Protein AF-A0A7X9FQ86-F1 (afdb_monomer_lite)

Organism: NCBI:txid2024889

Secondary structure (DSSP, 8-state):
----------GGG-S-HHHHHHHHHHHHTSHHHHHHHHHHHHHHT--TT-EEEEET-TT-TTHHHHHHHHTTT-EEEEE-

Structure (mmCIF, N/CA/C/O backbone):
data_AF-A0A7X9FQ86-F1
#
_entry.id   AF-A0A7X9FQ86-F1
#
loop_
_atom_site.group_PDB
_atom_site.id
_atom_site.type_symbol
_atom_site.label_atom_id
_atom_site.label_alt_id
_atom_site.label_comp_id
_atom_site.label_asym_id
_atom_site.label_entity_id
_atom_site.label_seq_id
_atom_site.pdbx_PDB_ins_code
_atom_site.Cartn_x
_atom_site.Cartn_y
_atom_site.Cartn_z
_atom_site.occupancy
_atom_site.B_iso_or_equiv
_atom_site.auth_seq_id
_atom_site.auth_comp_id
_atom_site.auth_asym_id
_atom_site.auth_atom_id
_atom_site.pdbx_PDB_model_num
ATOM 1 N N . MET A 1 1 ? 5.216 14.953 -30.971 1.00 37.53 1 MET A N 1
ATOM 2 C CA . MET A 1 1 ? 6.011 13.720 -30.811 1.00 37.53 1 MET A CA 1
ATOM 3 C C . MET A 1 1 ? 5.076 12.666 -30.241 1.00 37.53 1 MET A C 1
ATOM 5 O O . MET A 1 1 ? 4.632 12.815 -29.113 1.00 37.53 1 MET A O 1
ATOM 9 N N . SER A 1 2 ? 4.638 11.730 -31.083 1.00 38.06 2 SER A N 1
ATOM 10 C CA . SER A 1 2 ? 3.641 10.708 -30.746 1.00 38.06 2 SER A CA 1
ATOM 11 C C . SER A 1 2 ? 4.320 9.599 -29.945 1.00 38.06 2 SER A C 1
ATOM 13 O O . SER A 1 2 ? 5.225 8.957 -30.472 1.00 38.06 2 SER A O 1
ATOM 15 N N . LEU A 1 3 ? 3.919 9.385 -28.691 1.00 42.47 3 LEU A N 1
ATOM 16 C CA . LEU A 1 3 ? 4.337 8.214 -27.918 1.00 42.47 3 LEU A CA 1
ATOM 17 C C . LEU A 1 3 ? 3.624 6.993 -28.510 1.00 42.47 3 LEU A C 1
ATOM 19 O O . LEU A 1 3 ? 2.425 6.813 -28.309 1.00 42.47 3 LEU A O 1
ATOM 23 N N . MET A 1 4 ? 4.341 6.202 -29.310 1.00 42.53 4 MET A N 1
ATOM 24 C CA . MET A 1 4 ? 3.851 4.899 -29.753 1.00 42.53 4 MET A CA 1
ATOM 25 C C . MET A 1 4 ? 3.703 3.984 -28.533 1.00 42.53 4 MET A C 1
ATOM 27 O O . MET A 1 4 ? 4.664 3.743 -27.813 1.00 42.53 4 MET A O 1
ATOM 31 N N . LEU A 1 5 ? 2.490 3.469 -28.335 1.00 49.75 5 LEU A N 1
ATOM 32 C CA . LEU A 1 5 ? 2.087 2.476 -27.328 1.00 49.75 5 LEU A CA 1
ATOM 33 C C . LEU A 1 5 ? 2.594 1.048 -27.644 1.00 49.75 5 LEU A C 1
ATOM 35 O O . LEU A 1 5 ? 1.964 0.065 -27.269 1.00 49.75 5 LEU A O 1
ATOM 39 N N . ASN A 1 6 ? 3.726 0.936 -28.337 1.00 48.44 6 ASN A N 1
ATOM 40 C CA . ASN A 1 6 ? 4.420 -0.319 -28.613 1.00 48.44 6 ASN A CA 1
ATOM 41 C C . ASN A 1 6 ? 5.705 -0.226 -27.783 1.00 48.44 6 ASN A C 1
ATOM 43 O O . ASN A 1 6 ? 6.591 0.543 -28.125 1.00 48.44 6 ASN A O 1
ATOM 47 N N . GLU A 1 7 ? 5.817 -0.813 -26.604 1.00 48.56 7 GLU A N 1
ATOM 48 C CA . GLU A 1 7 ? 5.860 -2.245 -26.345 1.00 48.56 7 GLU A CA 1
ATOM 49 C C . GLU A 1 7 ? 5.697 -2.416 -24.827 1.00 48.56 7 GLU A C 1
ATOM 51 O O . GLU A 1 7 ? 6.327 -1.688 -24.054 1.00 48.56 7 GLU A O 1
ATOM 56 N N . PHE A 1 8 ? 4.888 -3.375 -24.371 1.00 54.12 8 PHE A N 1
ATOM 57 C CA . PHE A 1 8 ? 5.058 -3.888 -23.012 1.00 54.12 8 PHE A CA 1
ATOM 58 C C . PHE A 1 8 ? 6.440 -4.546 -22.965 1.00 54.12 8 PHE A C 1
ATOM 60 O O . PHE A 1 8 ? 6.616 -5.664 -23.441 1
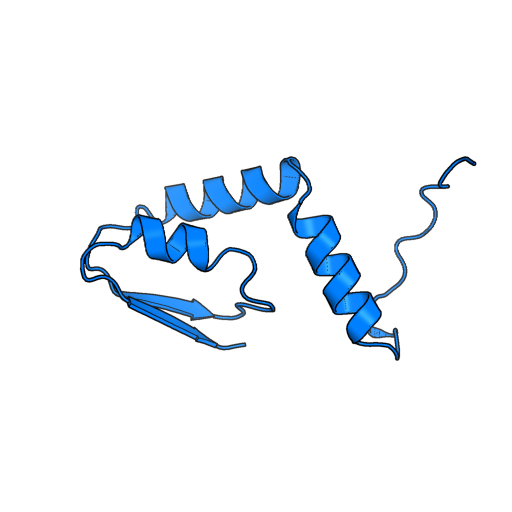.00 54.12 8 PHE A O 1
ATOM 67 N N . LYS A 1 9 ? 7.443 -3.808 -22.485 1.00 58.59 9 LYS A N 1
ATOM 68 C CA . LYS A 1 9 ? 8.790 -4.331 -22.292 1.00 58.59 9 LYS A CA 1
ATOM 69 C C . LYS A 1 9 ? 8.787 -5.156 -21.015 1.00 58.59 9 LYS A C 1
ATOM 71 O O . LYS A 1 9 ? 8.281 -4.692 -19.995 1.00 58.59 9 LYS A O 1
ATOM 76 N N . ASP A 1 10 ? 9.334 -6.361 -21.097 1.00 64.50 10 ASP A N 1
ATOM 77 C CA . ASP A 1 10 ? 9.492 -7.233 -19.942 1.00 64.50 10 ASP A CA 1
ATOM 78 C C . ASP A 1 10 ? 10.389 -6.537 -18.904 1.00 64.50 10 ASP A C 1
ATOM 80 O O . ASP A 1 10 ? 11.600 -6.387 -19.099 1.00 64.50 10 ASP A O 1
ATOM 84 N N . VAL A 1 11 ? 9.761 -6.036 -17.838 1.00 66.38 11 VAL A N 1
ATOM 85 C CA . VAL A 1 11 ? 10.434 -5.314 -16.754 1.00 66.38 11 VAL A CA 1
ATOM 86 C C . VAL A 1 11 ? 11.291 -6.244 -15.902 1.00 66.38 11 VAL A C 1
ATOM 88 O O . VAL A 1 11 ? 12.241 -5.763 -15.288 1.00 66.38 11 VAL A O 1
ATOM 91 N N . ASP A 1 12 ? 11.032 -7.556 -15.928 1.00 68.75 12 ASP A N 1
ATOM 92 C CA . ASP A 1 12 ? 11.764 -8.547 -15.133 1.00 68.75 12 ASP A CA 1
ATOM 93 C C . ASP A 1 12 ? 13.171 -8.791 -15.695 1.00 68.75 12 ASP A C 1
ATOM 95 O O . ASP A 1 12 ? 14.079 -9.219 -14.984 1.00 68.75 12 ASP A O 1
ATOM 99 N N . THR A 1 13 ? 13.383 -8.475 -16.976 1.00 73.81 13 THR A N 1
ATOM 100 C CA . THR A 1 13 ? 14.692 -8.583 -17.647 1.00 73.81 13 THR A CA 1
ATOM 101 C C . THR A 1 13 ? 15.463 -7.265 -17.692 1.00 73.81 13 THR A C 1
ATOM 103 O O . THR A 1 13 ? 16.574 -7.211 -18.228 1.00 73.81 13 THR A O 1
ATOM 106 N N . ASN A 1 14 ? 14.888 -6.185 -17.156 1.00 71.12 14 ASN A N 1
ATOM 107 C CA . ASN A 1 14 ? 15.502 -4.869 -17.197 1.00 71.12 14 ASN A CA 1
ATOM 108 C C . ASN A 1 14 ? 16.612 -4.759 -16.135 1.00 71.12 14 ASN A C 1
ATOM 110 O O . ASN A 1 14 ? 16.318 -4.843 -14.943 1.00 71.12 14 ASN A O 1
ATOM 114 N N . PRO A 1 15 ? 17.881 -4.544 -16.533 1.00 78.50 15 PRO A N 1
ATOM 115 C CA . PRO A 1 15 ? 18.988 -4.462 -15.584 1.00 78.50 15 PRO A CA 1
ATOM 116 C C . PRO A 1 15 ? 18.995 -3.160 -14.772 1.00 78.50 15 PRO A C 1
ATOM 118 O O . PRO A 1 15 ? 19.793 -3.046 -13.844 1.00 78.50 15 PRO A O 1
ATOM 121 N N . ASP A 1 16 ? 18.160 -2.177 -15.127 1.00 82.12 16 ASP A N 1
ATOM 122 C CA . ASP A 1 16 ? 18.027 -0.913 -14.406 1.00 82.12 16 ASP A CA 1
ATOM 123 C C . ASP A 1 16 ? 16.799 -0.933 -13.472 1.00 82.12 16 ASP A C 1
ATOM 125 O O . ASP A 1 16 ? 15.677 -0.644 -13.917 1.00 82.12 16 ASP A O 1
ATOM 129 N N . PRO A 1 17 ? 16.986 -1.234 -12.173 1.00 76.81 17 PRO A N 1
ATOM 130 C CA . PRO A 1 17 ? 15.892 -1.287 -11.211 1.00 76.81 17 PRO A CA 1
ATOM 131 C C . PRO A 1 17 ? 15.230 0.079 -10.984 1.00 76.81 17 PRO A C 1
ATOM 133 O O . PRO A 1 17 ? 14.040 0.122 -10.664 1.00 76.81 17 PRO A O 1
ATOM 136 N N . GLU A 1 18 ? 15.938 1.198 -11.185 1.00 82.69 18 GLU A N 1
ATOM 137 C CA . GLU A 1 18 ? 15.337 2.527 -11.031 1.00 82.69 18 GLU A CA 1
ATOM 138 C C . GLU A 1 18 ? 14.282 2.774 -12.105 1.00 82.69 18 GLU A C 1
ATOM 140 O O . GLU A 1 18 ? 13.209 3.310 -11.818 1.00 82.69 18 GLU A O 1
ATOM 145 N N . SER A 1 19 ? 14.538 2.336 -13.339 1.00 81.19 19 SER A N 1
ATOM 146 C CA . SER A 1 19 ? 13.548 2.443 -14.410 1.00 81.19 19 SER A CA 1
ATOM 147 C C . SER A 1 19 ? 12.269 1.655 -14.100 1.00 81.19 19 SER A C 1
ATOM 149 O O . SER A 1 19 ? 11.172 2.151 -14.368 1.00 81.19 19 SER A O 1
ATOM 151 N N . THR A 1 20 ? 12.385 0.487 -13.461 1.00 79.44 20 THR A N 1
ATOM 152 C CA . THR A 1 20 ? 11.237 -0.321 -13.027 1.00 79.44 20 THR A CA 1
ATOM 153 C C . THR A 1 20 ? 10.457 0.380 -11.915 1.00 79.44 20 THR A C 1
ATOM 155 O O . THR A 1 20 ? 9.237 0.513 -12.020 1.00 79.44 20 THR A O 1
ATOM 158 N N . VAL A 1 21 ? 11.135 0.918 -10.894 1.00 82.00 21 VAL A N 1
ATOM 159 C CA . VAL A 1 21 ? 10.487 1.697 -9.820 1.00 82.00 21 VAL A CA 1
ATOM 160 C C . VAL A 1 21 ? 9.758 2.917 -10.388 1.00 82.00 21 VAL A C 1
ATOM 162 O O . VAL A 1 21 ? 8.600 3.165 -10.047 1.00 82.00 21 VAL A O 1
ATOM 165 N N . ASN A 1 22 ? 10.390 3.645 -11.309 1.00 83.56 22 ASN A N 1
ATOM 166 C CA . ASN A 1 22 ? 9.792 4.806 -11.964 1.00 83.56 22 ASN A CA 1
ATOM 167 C C . ASN A 1 22 ? 8.572 4.428 -12.815 1.00 83.56 22 ASN A C 1
ATOM 169 O O . ASN A 1 22 ? 7.554 5.124 -12.775 1.00 83.56 22 ASN A O 1
ATOM 173 N N . ALA A 1 23 ? 8.635 3.314 -13.548 1.00 83.50 23 ALA A N 1
ATOM 174 C CA . ALA A 1 23 ? 7.509 2.806 -14.325 1.00 83.50 23 ALA A CA 1
ATOM 175 C C . ALA A 1 23 ? 6.332 2.400 -13.422 1.00 83.50 23 ALA A C 1
ATOM 177 O O . ALA A 1 23 ? 5.195 2.800 -13.682 1.00 83.50 23 ALA A O 1
ATOM 178 N N . LEU A 1 24 ? 6.589 1.673 -12.327 1.00 83.62 24 LEU A N 1
ATOM 179 C CA . LEU A 1 24 ? 5.573 1.317 -11.326 1.00 83.62 24 LEU A CA 1
ATOM 180 C C . LEU A 1 24 ? 4.956 2.567 -10.685 1.00 83.62 24 LEU A C 1
ATOM 182 O O . LEU A 1 24 ? 3.732 2.666 -10.556 1.00 83.62 24 LEU A O 1
ATOM 186 N N . GLY A 1 25 ? 5.789 3.555 -10.352 1.00 85.94 25 GLY A N 1
ATOM 187 C CA . GLY A 1 25 ? 5.363 4.864 -9.871 1.00 85.94 25 GLY A CA 1
ATOM 188 C C . GLY A 1 25 ? 4.433 5.563 -10.863 1.00 85.94 25 GLY A C 1
ATOM 189 O O . GLY A 1 25 ? 3.335 5.968 -10.483 1.00 85.94 25 GLY A O 1
ATOM 190 N N . ALA A 1 26 ? 4.801 5.636 -12.144 1.00 87.19 26 ALA A N 1
ATOM 191 C CA . ALA A 1 26 ? 3.972 6.240 -13.187 1.00 87.19 26 ALA A CA 1
ATOM 192 C C . ALA A 1 26 ? 2.638 5.496 -13.380 1.00 87.19 26 ALA A C 1
ATOM 194 O O . ALA A 1 26 ? 1.576 6.121 -13.414 1.00 87.19 26 ALA A O 1
ATOM 195 N N . MET A 1 27 ? 2.666 4.160 -13.434 1.00 87.19 27 MET A N 1
ATOM 196 C CA . MET A 1 27 ? 1.458 3.339 -13.562 1.00 87.19 27 MET A CA 1
ATOM 197 C C . MET A 1 27 ? 0.523 3.493 -12.358 1.00 87.19 27 MET A C 1
ATOM 199 O O . MET A 1 27 ? -0.694 3.550 -12.533 1.00 87.19 27 MET A O 1
ATOM 203 N N . SER A 1 28 ? 1.063 3.651 -11.144 1.00 88.12 28 SER A N 1
ATOM 204 C CA . SER A 1 28 ? 0.258 3.902 -9.939 1.00 88.12 28 SER A CA 1
ATOM 205 C C . SER A 1 28 ? -0.551 5.200 -9.995 1.00 88.12 28 SER A C 1
ATOM 207 O O . SER A 1 28 ? -1.553 5.339 -9.293 1.00 88.12 28 SER A O 1
ATOM 209 N N . GLN A 1 29 ? -0.155 6.149 -10.850 1.00 89.38 29 GLN A N 1
ATOM 210 C CA . GLN A 1 29 ? -0.875 7.408 -11.014 1.00 89.38 29 GLN A CA 1
ATOM 211 C C . GLN A 1 29 ? -2.096 7.295 -11.932 1.00 89.38 29 GLN A C 1
ATOM 213 O O . GLN A 1 29 ? -2.958 8.180 -11.885 1.00 89.38 29 GLN A O 1
ATOM 218 N N . LEU A 1 30 ? -2.211 6.218 -12.718 1.00 90.69 30 LEU A N 1
ATOM 219 C CA . LEU A 1 30 ? -3.331 5.990 -13.628 1.00 90.69 30 LEU A CA 1
ATOM 220 C C . LEU A 1 30 ? -4.649 5.857 -12.855 1.00 90.69 30 LEU A C 1
ATOM 222 O O . LEU A 1 30 ? -4.753 5.131 -11.866 1.00 90.69 30 LEU A O 1
ATOM 226 N N . ALA A 1 31 ? -5.694 6.529 -13.343 1.00 92.56 31 ALA A N 1
ATOM 227 C CA . ALA A 1 31 ? -6.997 6.558 -12.677 1.00 92.56 31 ALA A CA 1
ATOM 228 C C . ALA A 1 31 ? -7.630 5.163 -12.530 1.00 92.56 31 ALA A C 1
ATOM 230 O O . ALA A 1 31 ? -8.290 4.890 -11.529 1.00 92.56 31 ALA A O 1
ATOM 231 N N . SER A 1 32 ? -7.418 4.273 -13.503 1.00 93.50 32 SER A N 1
ATOM 232 C CA . SER A 1 32 ? -7.868 2.878 -13.445 1.00 93.50 32 SER A CA 1
ATOM 233 C C . SER A 1 32 ? -7.171 2.094 -12.330 1.00 93.50 32 SER A C 1
ATOM 235 O O . SER A 1 32 ? -7.841 1.388 -11.579 1.00 93.50 32 SER A O 1
ATOM 237 N N . VAL A 1 33 ? -5.854 2.270 -12.176 1.00 91.12 33 VAL A N 1
ATOM 238 C CA . VAL A 1 33 ? -5.049 1.621 -11.128 1.00 91.12 33 VAL A CA 1
ATOM 239 C C . VAL A 1 33 ? -5.448 2.131 -9.744 1.00 91.12 33 VAL A C 1
ATOM 241 O O . VAL A 1 33 ? -5.692 1.339 -8.839 1.00 91.12 33 VAL A O 1
ATOM 244 N N . LYS A 1 34 ? -5.625 3.444 -9.577 1.00 90.75 34 LYS A N 1
ATOM 245 C CA . LYS A 1 34 ? -6.144 4.007 -8.319 1.00 90.75 34 LYS A CA 1
ATOM 246 C C . LYS A 1 34 ? -7.537 3.475 -7.985 1.00 90.75 34 LYS A C 1
ATOM 248 O O . LYS A 1 34 ? -7.806 3.113 -6.845 1.00 90.75 34 LYS A O 1
ATOM 253 N N . ARG A 1 35 ? -8.422 3.387 -8.985 1.00 92.62 35 ARG A N 1
ATOM 254 C CA . ARG A 1 35 ? -9.796 2.905 -8.794 1.00 92.62 35 ARG A CA 1
ATOM 255 C C . ARG A 1 35 ? -9.839 1.447 -8.343 1.00 92.62 35 ARG A C 1
ATOM 257 O O . ARG A 1 35 ? -10.575 1.146 -7.410 1.00 92.62 35 ARG A O 1
ATOM 264 N N . ILE A 1 36 ? -9.082 0.556 -8.990 1.00 92.38 36 ILE A N 1
ATOM 265 C CA . ILE A 1 36 ? -9.095 -0.870 -8.629 1.00 92.38 36 ILE A CA 1
ATOM 266 C C . ILE A 1 36 ? -8.513 -1.092 -7.226 1.00 92.38 36 ILE A C 1
ATOM 268 O O . ILE A 1 36 ? -9.063 -1.878 -6.461 1.00 92.38 36 ILE A O 1
ATO
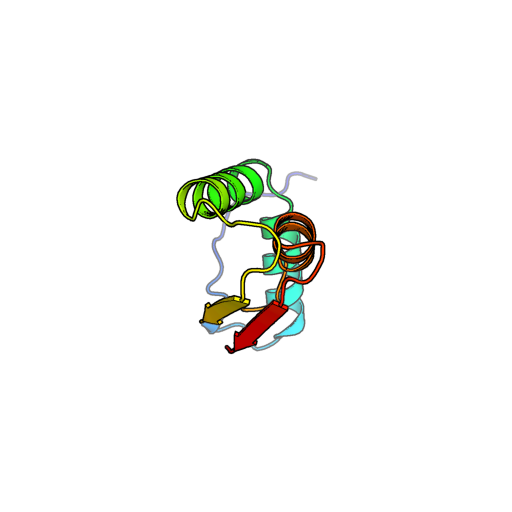M 272 N N . ARG A 1 37 ? -7.465 -0.343 -6.852 1.00 88.94 37 ARG A N 1
ATOM 273 C CA . ARG A 1 37 ? -6.871 -0.401 -5.507 1.00 88.94 37 ARG A CA 1
ATOM 274 C C . ARG A 1 37 ? -7.853 0.039 -4.434 1.00 88.94 37 ARG A C 1
ATOM 276 O O . ARG A 1 37 ? -8.110 -0.708 -3.496 1.00 88.94 37 ARG A O 1
ATOM 283 N N . ARG A 1 38 ? -8.473 1.208 -4.619 1.00 89.81 38 ARG A N 1
ATOM 284 C CA . ARG A 1 38 ? -9.483 1.719 -3.688 1.00 89.81 38 ARG A CA 1
ATOM 285 C C . ARG A 1 38 ? -10.646 0.746 -3.518 1.00 89.81 38 ARG A C 1
ATOM 287 O O . ARG A 1 38 ? -11.078 0.510 -2.397 1.00 89.81 38 ARG A O 1
ATOM 294 N N . PHE A 1 39 ? -11.109 0.143 -4.612 1.00 93.12 39 PHE A N 1
ATOM 295 C CA . PHE A 1 39 ? -12.139 -0.890 -4.548 1.00 93.12 39 PHE A CA 1
ATOM 296 C C . PHE A 1 39 ? -11.701 -2.085 -3.684 1.00 93.12 39 PHE A C 1
ATOM 298 O O . PHE A 1 39 ? -12.474 -2.552 -2.854 1.00 93.12 39 PHE A O 1
ATOM 305 N N . GLY A 1 40 ? -10.449 -2.538 -3.8
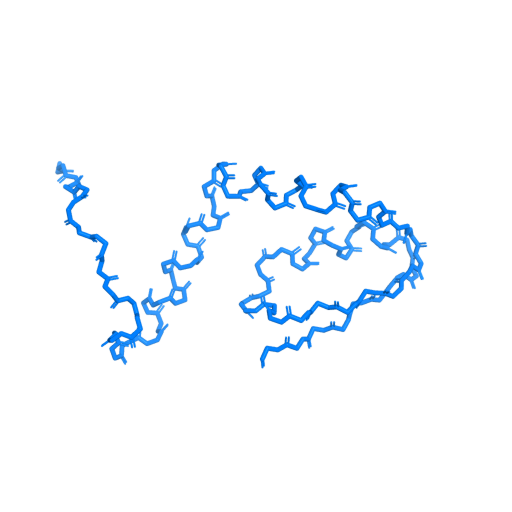13 1.00 91.00 40 GLY A N 1
ATOM 306 C CA . GLY A 1 40 ? -9.879 -3.569 -2.940 1.00 91.00 40 GLY A CA 1
ATOM 307 C C . GLY A 1 40 ? -9.898 -3.177 -1.458 1.00 91.00 40 GLY A C 1
ATOM 308 O O . GLY A 1 40 ? -10.375 -3.949 -0.629 1.00 91.00 40 GLY A O 1
ATOM 309 N N . LEU A 1 41 ? -9.463 -1.958 -1.126 1.00 89.62 41 LEU A N 1
ATOM 310 C CA . LEU A 1 41 ? -9.478 -1.448 0.252 1.00 89.62 41 LEU A CA 1
ATOM 311 C C . LEU A 1 41 ? -10.899 -1.338 0.828 1.00 89.62 41 LEU A C 1
ATOM 313 O O . LEU A 1 41 ? -11.123 -1.665 1.994 1.00 89.62 41 LEU A O 1
ATOM 317 N N . GLU A 1 42 ? -11.872 -0.921 0.016 1.00 91.25 42 GLU A N 1
ATOM 318 C CA . GLU A 1 42 ? -13.283 -0.849 0.412 1.00 91.25 42 GLU A CA 1
ATOM 319 C C . GLU A 1 42 ? -13.846 -2.240 0.754 1.00 91.25 42 GLU A C 1
ATOM 321 O O . GLU A 1 42 ? -14.573 -2.385 1.740 1.00 91.25 42 GLU A O 1
ATOM 326 N N . LEU A 1 43 ? -13.457 -3.281 0.007 1.00 94.56 43 LEU A N 1
ATOM 327 C CA . LEU A 1 43 ? -13.864 -4.666 0.277 1.00 94.56 43 LEU A CA 1
ATOM 328 C C . LEU A 1 43 ? -13.281 -5.230 1.577 1.00 94.56 43 LEU A C 1
ATOM 330 O O . LEU A 1 43 ? -13.930 -6.051 2.227 1.00 94.56 43 LEU A O 1
ATOM 334 N N . LEU A 1 44 ? -12.089 -4.781 1.982 1.00 92.31 44 LEU A N 1
ATOM 335 C CA . LEU A 1 44 ? -11.482 -5.177 3.257 1.00 92.31 44 LEU A CA 1
ATOM 336 C C . LEU A 1 44 ? -12.241 -4.616 4.468 1.00 92.31 44 LEU A C 1
ATOM 338 O O . LEU A 1 44 ? -12.065 -5.113 5.580 1.00 92.31 44 LEU A O 1
ATOM 342 N N . ASN A 1 45 ? -13.100 -3.607 4.261 1.00 93.00 45 ASN A N 1
ATOM 343 C CA . ASN A 1 45 ? -13.931 -2.993 5.297 1.00 93.00 45 ASN A CA 1
ATOM 344 C C . ASN A 1 45 ? -13.120 -2.594 6.546 1.00 93.00 45 ASN A C 1
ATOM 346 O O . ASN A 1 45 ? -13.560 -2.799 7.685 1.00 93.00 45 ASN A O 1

+++++

Work required: Out of the data above, give again only the lines starting at the one holding "ATOM 80 O O" and ending at the one holding "ATOM 108 C C", unchanged.

Answer to this task:
ATOM 80 O O . ASP A 1 10 ? 11.600 -6.387 -19.099 1.00 64.50 10 ASP A O 1
ATOM 84 N N . VAL A 1 11 ? 9.761 -6.036 -17.838 1.00 66.38 11 VAL A N 1
ATOM 85 C CA . VAL A 1 11 ? 10.434 -5.314 -16.754 1.00 66.38 11 VAL A CA 1
ATOM 86 C C . VAL A 1 11 ? 11.291 -6.244 -15.902 1.00 66.38 11 VAL A C 1
ATOM 88 O O . VAL A 1 11 ? 12.241 -5.763 -15.288 1.00 66.38 11 VAL A O 1
ATOM 91 N N . ASP A 1 12 ? 11.032 -7.556 -15.928 1.00 68.75 12 ASP A N 1
ATOM 92 C CA . ASP A 1 12 ? 11.764 -8.547 -15.133 1.00 68.75 12 ASP A CA 1
ATOM 93 C C . ASP A 1 12 ? 13.171 -8.791 -15.695 1.00 68.75 12 ASP A C 1
ATOM 95 O O . ASP A 1 12 ? 14.079 -9.219 -14.984 1.00 68.75 12 ASP A O 1
ATOM 99 N N . THR A 1 13 ? 13.383 -8.475 -16.976 1.00 73.81 13 THR A N 1
ATOM 100 C CA . THR A 1 13 ? 14.692 -8.583 -17.647 1.00 73.81 13 THR A CA 1
ATOM 101 C C . THR A 1 13 ? 15.463 -7.265 -17.692 1.00 73.81 13 THR A C 1
ATOM 103 O O . THR A 1 13 ? 16.574 -7.211 -18.228 1.00 73.81 13 THR A O 1
ATOM 106 N N . ASN A 1 14 ? 14.888 -6.185 -17.156 1.00 71.12 14 ASN A N 1
ATOM 107 C CA . ASN A 1 14 ? 15.502 -4.869 -17.197 1.00 71.12 14 ASN A CA 1
ATOM 108 C C . ASN A 1 14 ? 16.612 -4.759 -16.135 1.00 71.12 14 ASN A C 1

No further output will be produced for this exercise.